RECORDS FOR THIS TASK:
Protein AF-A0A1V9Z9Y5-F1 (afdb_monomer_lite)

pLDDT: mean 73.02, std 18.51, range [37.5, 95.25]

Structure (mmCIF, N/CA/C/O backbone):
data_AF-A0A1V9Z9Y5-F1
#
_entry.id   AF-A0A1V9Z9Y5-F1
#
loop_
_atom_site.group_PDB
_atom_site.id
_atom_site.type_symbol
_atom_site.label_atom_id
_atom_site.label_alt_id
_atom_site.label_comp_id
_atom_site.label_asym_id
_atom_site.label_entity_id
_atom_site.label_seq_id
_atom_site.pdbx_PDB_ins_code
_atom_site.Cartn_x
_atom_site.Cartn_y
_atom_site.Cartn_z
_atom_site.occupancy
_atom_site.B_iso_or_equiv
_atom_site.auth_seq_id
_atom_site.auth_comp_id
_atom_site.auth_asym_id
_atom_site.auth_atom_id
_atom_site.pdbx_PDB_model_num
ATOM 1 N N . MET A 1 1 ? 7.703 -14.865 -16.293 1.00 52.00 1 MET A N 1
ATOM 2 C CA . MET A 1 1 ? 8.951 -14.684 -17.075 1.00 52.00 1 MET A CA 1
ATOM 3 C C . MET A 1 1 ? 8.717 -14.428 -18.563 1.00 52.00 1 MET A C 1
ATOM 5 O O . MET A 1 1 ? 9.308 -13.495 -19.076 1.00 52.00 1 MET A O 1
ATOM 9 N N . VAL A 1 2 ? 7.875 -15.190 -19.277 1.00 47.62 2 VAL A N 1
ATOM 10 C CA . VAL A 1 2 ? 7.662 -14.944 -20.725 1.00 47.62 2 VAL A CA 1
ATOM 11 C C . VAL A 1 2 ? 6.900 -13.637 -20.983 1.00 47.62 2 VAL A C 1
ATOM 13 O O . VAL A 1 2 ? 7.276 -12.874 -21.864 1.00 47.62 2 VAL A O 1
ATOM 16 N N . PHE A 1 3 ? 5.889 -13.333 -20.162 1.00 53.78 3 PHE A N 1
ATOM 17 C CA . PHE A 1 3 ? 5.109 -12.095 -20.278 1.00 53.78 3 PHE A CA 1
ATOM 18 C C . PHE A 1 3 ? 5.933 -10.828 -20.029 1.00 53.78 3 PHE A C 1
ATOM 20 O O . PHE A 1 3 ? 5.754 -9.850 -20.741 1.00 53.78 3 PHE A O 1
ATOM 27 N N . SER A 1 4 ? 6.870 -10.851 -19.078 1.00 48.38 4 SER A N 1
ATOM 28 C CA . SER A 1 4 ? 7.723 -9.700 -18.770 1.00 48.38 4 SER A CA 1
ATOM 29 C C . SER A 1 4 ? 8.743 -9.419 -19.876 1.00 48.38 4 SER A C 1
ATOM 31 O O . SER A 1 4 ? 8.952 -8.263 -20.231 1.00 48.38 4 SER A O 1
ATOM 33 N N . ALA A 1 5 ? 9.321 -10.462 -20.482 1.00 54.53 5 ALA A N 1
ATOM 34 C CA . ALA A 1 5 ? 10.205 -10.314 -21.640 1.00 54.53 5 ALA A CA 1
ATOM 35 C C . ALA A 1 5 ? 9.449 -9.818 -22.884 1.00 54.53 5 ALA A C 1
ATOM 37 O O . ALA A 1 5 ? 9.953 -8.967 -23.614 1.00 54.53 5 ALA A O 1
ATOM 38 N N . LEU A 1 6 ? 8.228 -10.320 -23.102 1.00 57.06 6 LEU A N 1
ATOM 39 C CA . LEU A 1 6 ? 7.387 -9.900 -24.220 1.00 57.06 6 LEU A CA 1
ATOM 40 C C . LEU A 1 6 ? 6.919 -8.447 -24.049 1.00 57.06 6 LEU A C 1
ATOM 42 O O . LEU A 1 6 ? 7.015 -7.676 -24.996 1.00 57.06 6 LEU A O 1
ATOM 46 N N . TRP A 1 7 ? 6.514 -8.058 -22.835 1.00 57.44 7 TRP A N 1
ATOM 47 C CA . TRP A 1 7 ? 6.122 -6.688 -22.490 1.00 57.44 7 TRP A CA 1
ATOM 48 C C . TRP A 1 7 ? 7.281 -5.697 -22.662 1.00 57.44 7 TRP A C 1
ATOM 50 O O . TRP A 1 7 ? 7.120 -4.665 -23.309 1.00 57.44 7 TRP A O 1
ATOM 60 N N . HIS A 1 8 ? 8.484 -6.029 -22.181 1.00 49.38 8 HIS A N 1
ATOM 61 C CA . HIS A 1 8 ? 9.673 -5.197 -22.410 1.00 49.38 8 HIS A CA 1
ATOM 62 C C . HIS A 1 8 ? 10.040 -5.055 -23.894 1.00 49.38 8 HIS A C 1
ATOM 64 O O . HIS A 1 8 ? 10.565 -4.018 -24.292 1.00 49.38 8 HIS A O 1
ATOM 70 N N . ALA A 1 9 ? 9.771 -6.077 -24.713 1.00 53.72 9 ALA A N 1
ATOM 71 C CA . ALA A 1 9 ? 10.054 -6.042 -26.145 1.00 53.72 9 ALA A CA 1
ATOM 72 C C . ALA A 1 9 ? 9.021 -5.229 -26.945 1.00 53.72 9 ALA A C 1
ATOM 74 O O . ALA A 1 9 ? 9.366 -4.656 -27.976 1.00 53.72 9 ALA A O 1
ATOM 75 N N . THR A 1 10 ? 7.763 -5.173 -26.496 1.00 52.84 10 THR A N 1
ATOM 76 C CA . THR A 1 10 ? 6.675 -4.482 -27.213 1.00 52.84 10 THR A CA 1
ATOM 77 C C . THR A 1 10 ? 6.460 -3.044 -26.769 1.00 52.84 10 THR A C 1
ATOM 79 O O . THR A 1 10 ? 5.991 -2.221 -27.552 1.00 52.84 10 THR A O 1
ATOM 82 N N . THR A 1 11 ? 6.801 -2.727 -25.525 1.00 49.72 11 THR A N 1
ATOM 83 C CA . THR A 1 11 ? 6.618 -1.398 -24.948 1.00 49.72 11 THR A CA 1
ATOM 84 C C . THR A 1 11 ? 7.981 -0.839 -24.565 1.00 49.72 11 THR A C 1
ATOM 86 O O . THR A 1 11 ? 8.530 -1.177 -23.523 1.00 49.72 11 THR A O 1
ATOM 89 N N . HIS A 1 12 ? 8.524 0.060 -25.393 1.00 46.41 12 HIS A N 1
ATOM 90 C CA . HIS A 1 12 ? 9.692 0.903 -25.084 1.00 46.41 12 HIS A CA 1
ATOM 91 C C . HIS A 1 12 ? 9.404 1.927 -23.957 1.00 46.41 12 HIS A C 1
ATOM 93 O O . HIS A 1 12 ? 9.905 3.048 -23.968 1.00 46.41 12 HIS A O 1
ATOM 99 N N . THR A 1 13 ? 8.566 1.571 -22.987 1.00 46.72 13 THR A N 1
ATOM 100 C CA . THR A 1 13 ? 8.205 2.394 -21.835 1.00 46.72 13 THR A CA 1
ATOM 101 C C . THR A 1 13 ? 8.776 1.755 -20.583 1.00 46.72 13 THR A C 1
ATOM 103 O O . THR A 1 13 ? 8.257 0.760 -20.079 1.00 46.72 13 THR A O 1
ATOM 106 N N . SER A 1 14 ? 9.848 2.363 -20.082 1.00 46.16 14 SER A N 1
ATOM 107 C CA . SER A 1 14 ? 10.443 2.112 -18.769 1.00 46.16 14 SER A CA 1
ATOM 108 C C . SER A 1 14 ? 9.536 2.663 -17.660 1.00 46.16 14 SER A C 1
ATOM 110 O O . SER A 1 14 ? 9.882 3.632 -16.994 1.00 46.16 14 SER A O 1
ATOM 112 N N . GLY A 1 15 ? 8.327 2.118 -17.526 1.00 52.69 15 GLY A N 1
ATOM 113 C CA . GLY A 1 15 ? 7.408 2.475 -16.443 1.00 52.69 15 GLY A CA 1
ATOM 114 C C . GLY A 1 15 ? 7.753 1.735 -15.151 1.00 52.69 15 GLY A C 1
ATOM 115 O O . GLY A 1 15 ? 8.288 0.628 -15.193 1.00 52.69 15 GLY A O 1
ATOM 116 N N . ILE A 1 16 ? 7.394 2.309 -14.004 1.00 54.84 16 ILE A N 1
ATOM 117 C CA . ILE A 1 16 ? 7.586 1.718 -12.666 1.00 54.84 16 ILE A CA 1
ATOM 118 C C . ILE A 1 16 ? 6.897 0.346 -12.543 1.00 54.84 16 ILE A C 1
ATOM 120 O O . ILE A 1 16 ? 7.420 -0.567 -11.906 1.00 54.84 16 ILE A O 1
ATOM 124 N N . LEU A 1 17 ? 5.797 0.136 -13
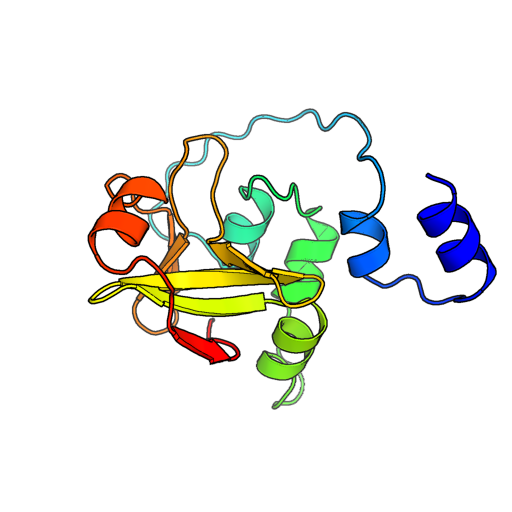.273 1.00 56.28 17 LEU A N 1
ATOM 125 C CA . LEU A 1 17 ? 5.132 -1.166 -13.418 1.00 56.28 17 LEU A CA 1
ATOM 126 C C . LEU A 1 17 ? 6.058 -2.277 -13.943 1.00 56.28 17 LEU A C 1
ATOM 128 O O . LEU A 1 17 ? 5.906 -3.438 -13.569 1.00 56.28 17 LEU A O 1
ATOM 132 N N . ALA A 1 18 ? 7.046 -1.947 -14.780 1.00 57.00 18 ALA A N 1
ATOM 133 C CA . ALA A 1 18 ? 8.027 -2.922 -15.249 1.00 57.00 18 ALA A CA 1
ATOM 134 C C . ALA A 1 18 ? 8.939 -3.409 -14.111 1.00 57.00 18 ALA A C 1
ATOM 136 O O . ALA A 1 18 ? 9.368 -4.561 -14.134 1.00 57.00 18 ALA A O 1
ATOM 137 N N . TYR A 1 19 ? 9.184 -2.569 -13.097 1.00 57.91 19 TYR A N 1
ATOM 138 C CA . TYR A 1 19 ? 9.972 -2.933 -11.921 1.00 57.91 19 TYR A CA 1
ATOM 139 C C . TYR A 1 19 ? 9.203 -3.849 -10.970 1.00 57.91 19 TYR A C 1
ATOM 141 O O . TYR A 1 19 ? 9.758 -4.876 -10.582 1.00 57.91 19 TYR A O 1
ATOM 149 N N . PHE A 1 20 ? 7.930 -3.560 -10.668 1.00 54.75 20 PHE A N 1
ATOM 150 C CA . PHE A 1 20 ? 7.092 -4.449 -9.843 1.00 54.75 20 PHE A CA 1
ATOM 151 C C . PHE A 1 20 ? 6.937 -5.852 -10.449 1.00 54.75 20 PHE A C 1
ATOM 153 O O . PHE A 1 20 ? 6.888 -6.847 -9.730 1.00 54.75 20 PHE A O 1
ATOM 160 N N . LEU A 1 21 ? 6.929 -5.940 -11.782 1.00 57.28 21 LEU A N 1
ATOM 161 C CA . LEU A 1 21 ? 6.836 -7.201 -12.523 1.00 57.28 21 LEU A CA 1
ATOM 162 C C . LEU A 1 21 ? 8.197 -7.873 -12.780 1.00 57.28 21 LEU A C 1
ATOM 164 O O . LEU A 1 21 ? 8.252 -9.000 -13.293 1.00 57.28 21 LEU A O 1
ATOM 168 N N . SER A 1 22 ? 9.303 -7.197 -12.465 1.00 48.75 22 SER A N 1
ATOM 169 C CA . SER A 1 22 ? 10.656 -7.733 -12.597 1.00 48.75 22 SER A CA 1
ATOM 170 C C . SER A 1 22 ? 11.089 -8.432 -11.307 1.00 48.75 22 SER A C 1
ATOM 172 O O . SER A 1 22 ? 10.778 -7.995 -10.205 1.00 48.75 22 SER A O 1
ATOM 174 N N . SER A 1 23 ? 11.816 -9.545 -11.430 1.00 42.03 23 SER A N 1
ATOM 175 C CA . SER A 1 23 ? 12.395 -10.205 -10.257 1.00 42.03 23 SER A CA 1
ATOM 176 C C . SER A 1 23 ? 13.505 -9.304 -9.699 1.00 42.03 23 SER A C 1
ATOM 178 O O . SER A 1 23 ? 14.443 -9.007 -10.446 1.00 42.03 23 SER A O 1
ATOM 180 N N . PRO A 1 24 ? 13.436 -8.859 -8.433 1.00 53.41 24 PRO A N 1
ATOM 181 C CA . PRO A 1 24 ? 14.360 -7.852 -7.934 1.00 53.41 24 PRO A CA 1
ATOM 182 C C . PRO A 1 24 ? 15.767 -8.442 -7.728 1.00 53.41 24 PRO A C 1
ATOM 184 O O . PRO A 1 24 ? 15.896 -9.604 -7.324 1.00 53.41 24 PRO A O 1
ATOM 187 N N . PRO A 1 25 ? 16.839 -7.662 -7.966 1.00 46.72 25 PRO A N 1
ATOM 188 C CA . PRO A 1 25 ? 18.176 -8.026 -7.515 1.00 46.72 25 PRO A CA 1
ATOM 189 C C . PRO A 1 25 ? 18.238 -8.021 -5.972 1.00 46.72 25 PRO A C 1
ATOM 191 O O . PRO A 1 25 ? 17.443 -7.339 -5.320 1.00 46.72 25 PRO A O 1
ATOM 194 N N . PRO A 1 26 ? 19.157 -8.784 -5.353 1.00 39.00 26 PRO A N 1
ATOM 195 C CA . PRO A 1 26 ? 19.231 -8.897 -3.900 1.00 39.00 26 PRO A CA 1
ATOM 196 C C . PRO A 1 26 ? 19.625 -7.552 -3.272 1.00 39.00 26 PRO A C 1
ATOM 198 O O . PRO A 1 26 ? 20.772 -7.123 -3.368 1.00 39.00 26 PRO A O 1
ATOM 201 N N . ALA A 1 27 ? 18.665 -6.887 -2.628 1.00 43.00 27 ALA A N 1
ATOM 202 C CA . ALA A 1 27 ? 18.890 -5.646 -1.899 1.00 43.00 27 ALA A CA 1
ATOM 203 C C . ALA A 1 27 ? 19.512 -5.938 -0.524 1.00 43.00 27 ALA A C 1
ATOM 205 O O . ALA A 1 27 ? 18.875 -6.519 0.356 1.00 43.00 27 ALA A O 1
ATOM 206 N N . SER A 1 28 ? 20.764 -5.527 -0.345 1.00 43.16 28 SER A N 1
ATOM 207 C CA . SER A 1 28 ? 21.380 -5.295 0.959 1.00 43.16 28 SER A CA 1
ATOM 208 C C . SER A 1 28 ? 21.203 -3.824 1.325 1.00 43.16 28 SER A C 1
ATOM 210 O O . SER A 1 28 ? 21.610 -2.980 0.532 1.00 43.16 28 SER A O 1
ATOM 212 N N . ILE A 1 29 ? 20.642 -3.537 2.501 1.00 39.47 29 ILE A N 1
ATOM 213 C CA . ILE A 1 29 ? 21.085 -2.546 3.504 1.00 39.47 29 ILE A CA 1
ATOM 214 C C . ILE A 1 29 ? 19.921 -2.340 4.482 1.00 39.47 29 ILE A C 1
ATOM 216 O O . ILE A 1 29 ? 18.852 -1.853 4.132 1.00 39.47 29 ILE A O 1
ATOM 220 N N . ILE A 1 30 ? 20.159 -2.762 5.721 1.00 43.34 30 ILE A N 1
ATOM 221 C CA . ILE A 1 30 ? 19.311 -2.524 6.887 1.00 43.34 30 ILE A CA 1
ATOM 222 C C . ILE A 1 30 ? 19.633 -1.110 7.382 1.00 43.34 30 ILE A C 1
ATOM 224 O O . ILE A 1 30 ? 20.785 -0.838 7.720 1.00 43.34 30 ILE A O 1
ATOM 228 N N . MET A 1 31 ? 18.636 -0.230 7.450 1.00 37.50 31 MET A N 1
ATOM 229 C CA . MET A 1 31 ? 18.721 1.027 8.198 1.00 37.50 31 MET A CA 1
ATOM 230 C C . MET A 1 31 ? 17.531 1.102 9.156 1.00 37.50 31 MET A C 1
ATOM 232 O O . MET A 1 31 ? 16.417 1.443 8.770 1.00 37.50 31 MET A O 1
ATOM 236 N N . GLU A 1 32 ? 17.776 0.757 10.422 1.00 43.84 32 GLU A N 1
ATOM 237 C CA . GLU A 1 32 ? 16.890 1.131 11.524 1.00 43.84 32 GLU A CA 1
ATOM 238 C C . GLU A 1 32 ? 16.862 2.658 11.617 1.00 43.84 32 GLU A C 1
ATOM 240 O O . GLU A 1 32 ? 17.894 3.280 11.873 1.00 43.84 32 GLU A O 1
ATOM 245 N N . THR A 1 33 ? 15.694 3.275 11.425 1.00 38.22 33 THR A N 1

PROBLEM TO SOLVE:
Working from the records above, set down word for word everything from the line containing "ATOM 89 N N" down to the line containing "17 LEU A N 1", ends included, minus the pictures.

RESULT:
ATOM 89 N N . HIS A 1 12 ? 8.524 0.060 -25.393 1.00 46.41 12 HIS A N 1
ATOM 90 C CA . HIS A 1 12 ? 9.692 0.903 -25.084 1.00 46.41 12 HIS A CA 1
ATOM 91 C C . HIS A 1 12 ? 9.404 1.927 -23.957 1.00 46.41 12 HIS A C 1
ATOM 93 O O . HIS A 1 12 ? 9.905 3.048 -23.968 1.00 46.41 12 HIS A O 1
ATOM 99 N N . THR A 1 13 ? 8.566 1.571 -22.987 1.00 46.72 13 THR A N 1
ATOM 100 C CA . THR A 1 13 ? 8.205 2.394 -21.835 1.00 46.72 13 THR A CA 1
ATOM 101 C C . THR A 1 13 ? 8.776 1.755 -20.583 1.00 46.72 13 THR A C 1
ATOM 103 O O . THR A 1 13 ? 8.257 0.760 -20.079 1.00 46.72 13 THR A O 1
ATOM 106 N N . SER A 1 14 ? 9.848 2.363 -20.082 1.00 46.16 14 SER A N 1
ATOM 107 C CA . SER A 1 14 ? 10.443 2.112 -18.769 1.00 46.16 14 SER A CA 1
ATOM 108 C C . SER A 1 14 ? 9.536 2.663 -17.660 1.00 46.16 14 SER A C 1
ATOM 110 O O . SER A 1 14 ? 9.882 3.632 -16.994 1.00 46.16 14 SER A O 1
ATOM 112 N N . GLY A 1 15 ? 8.327 2.118 -17.526 1.00 52.69 15 GLY A N 1
ATOM 113 C CA . GLY A 1 15 ? 7.408 2.475 -16.443 1.00 52.69 15 GLY A CA 1
ATOM 114 C C . GLY A 1 15 ? 7.753 1.735 -15.151 1.00 52.69 15 GLY A C 1
ATOM 115 O O . GLY A 1 15 ? 8.288 0.628 -15.193 1.00 52.69 15 GLY A O 1
ATOM 116 N N . ILE A 1 16 ? 7.394 2.309 -14.004 1.00 54.84 16 ILE A N 1
ATOM 117 C CA . ILE A 1 16 ? 7.586 1.718 -12.666 1.00 54.84 16 ILE A CA 1
ATOM 118 C C . ILE A 1 16 ? 6.897 0.346 -12.543 1.00 54.84 16 ILE A C 1
ATOM 120 O O . ILE A 1 16 ? 7.420 -0.567 -11.906 1.00 54.84 16 ILE A O 1
ATOM 124 N N . LEU A 1 17 ? 5.797 0.136 -13
.273 1.00 56.28 17 LEU A N 1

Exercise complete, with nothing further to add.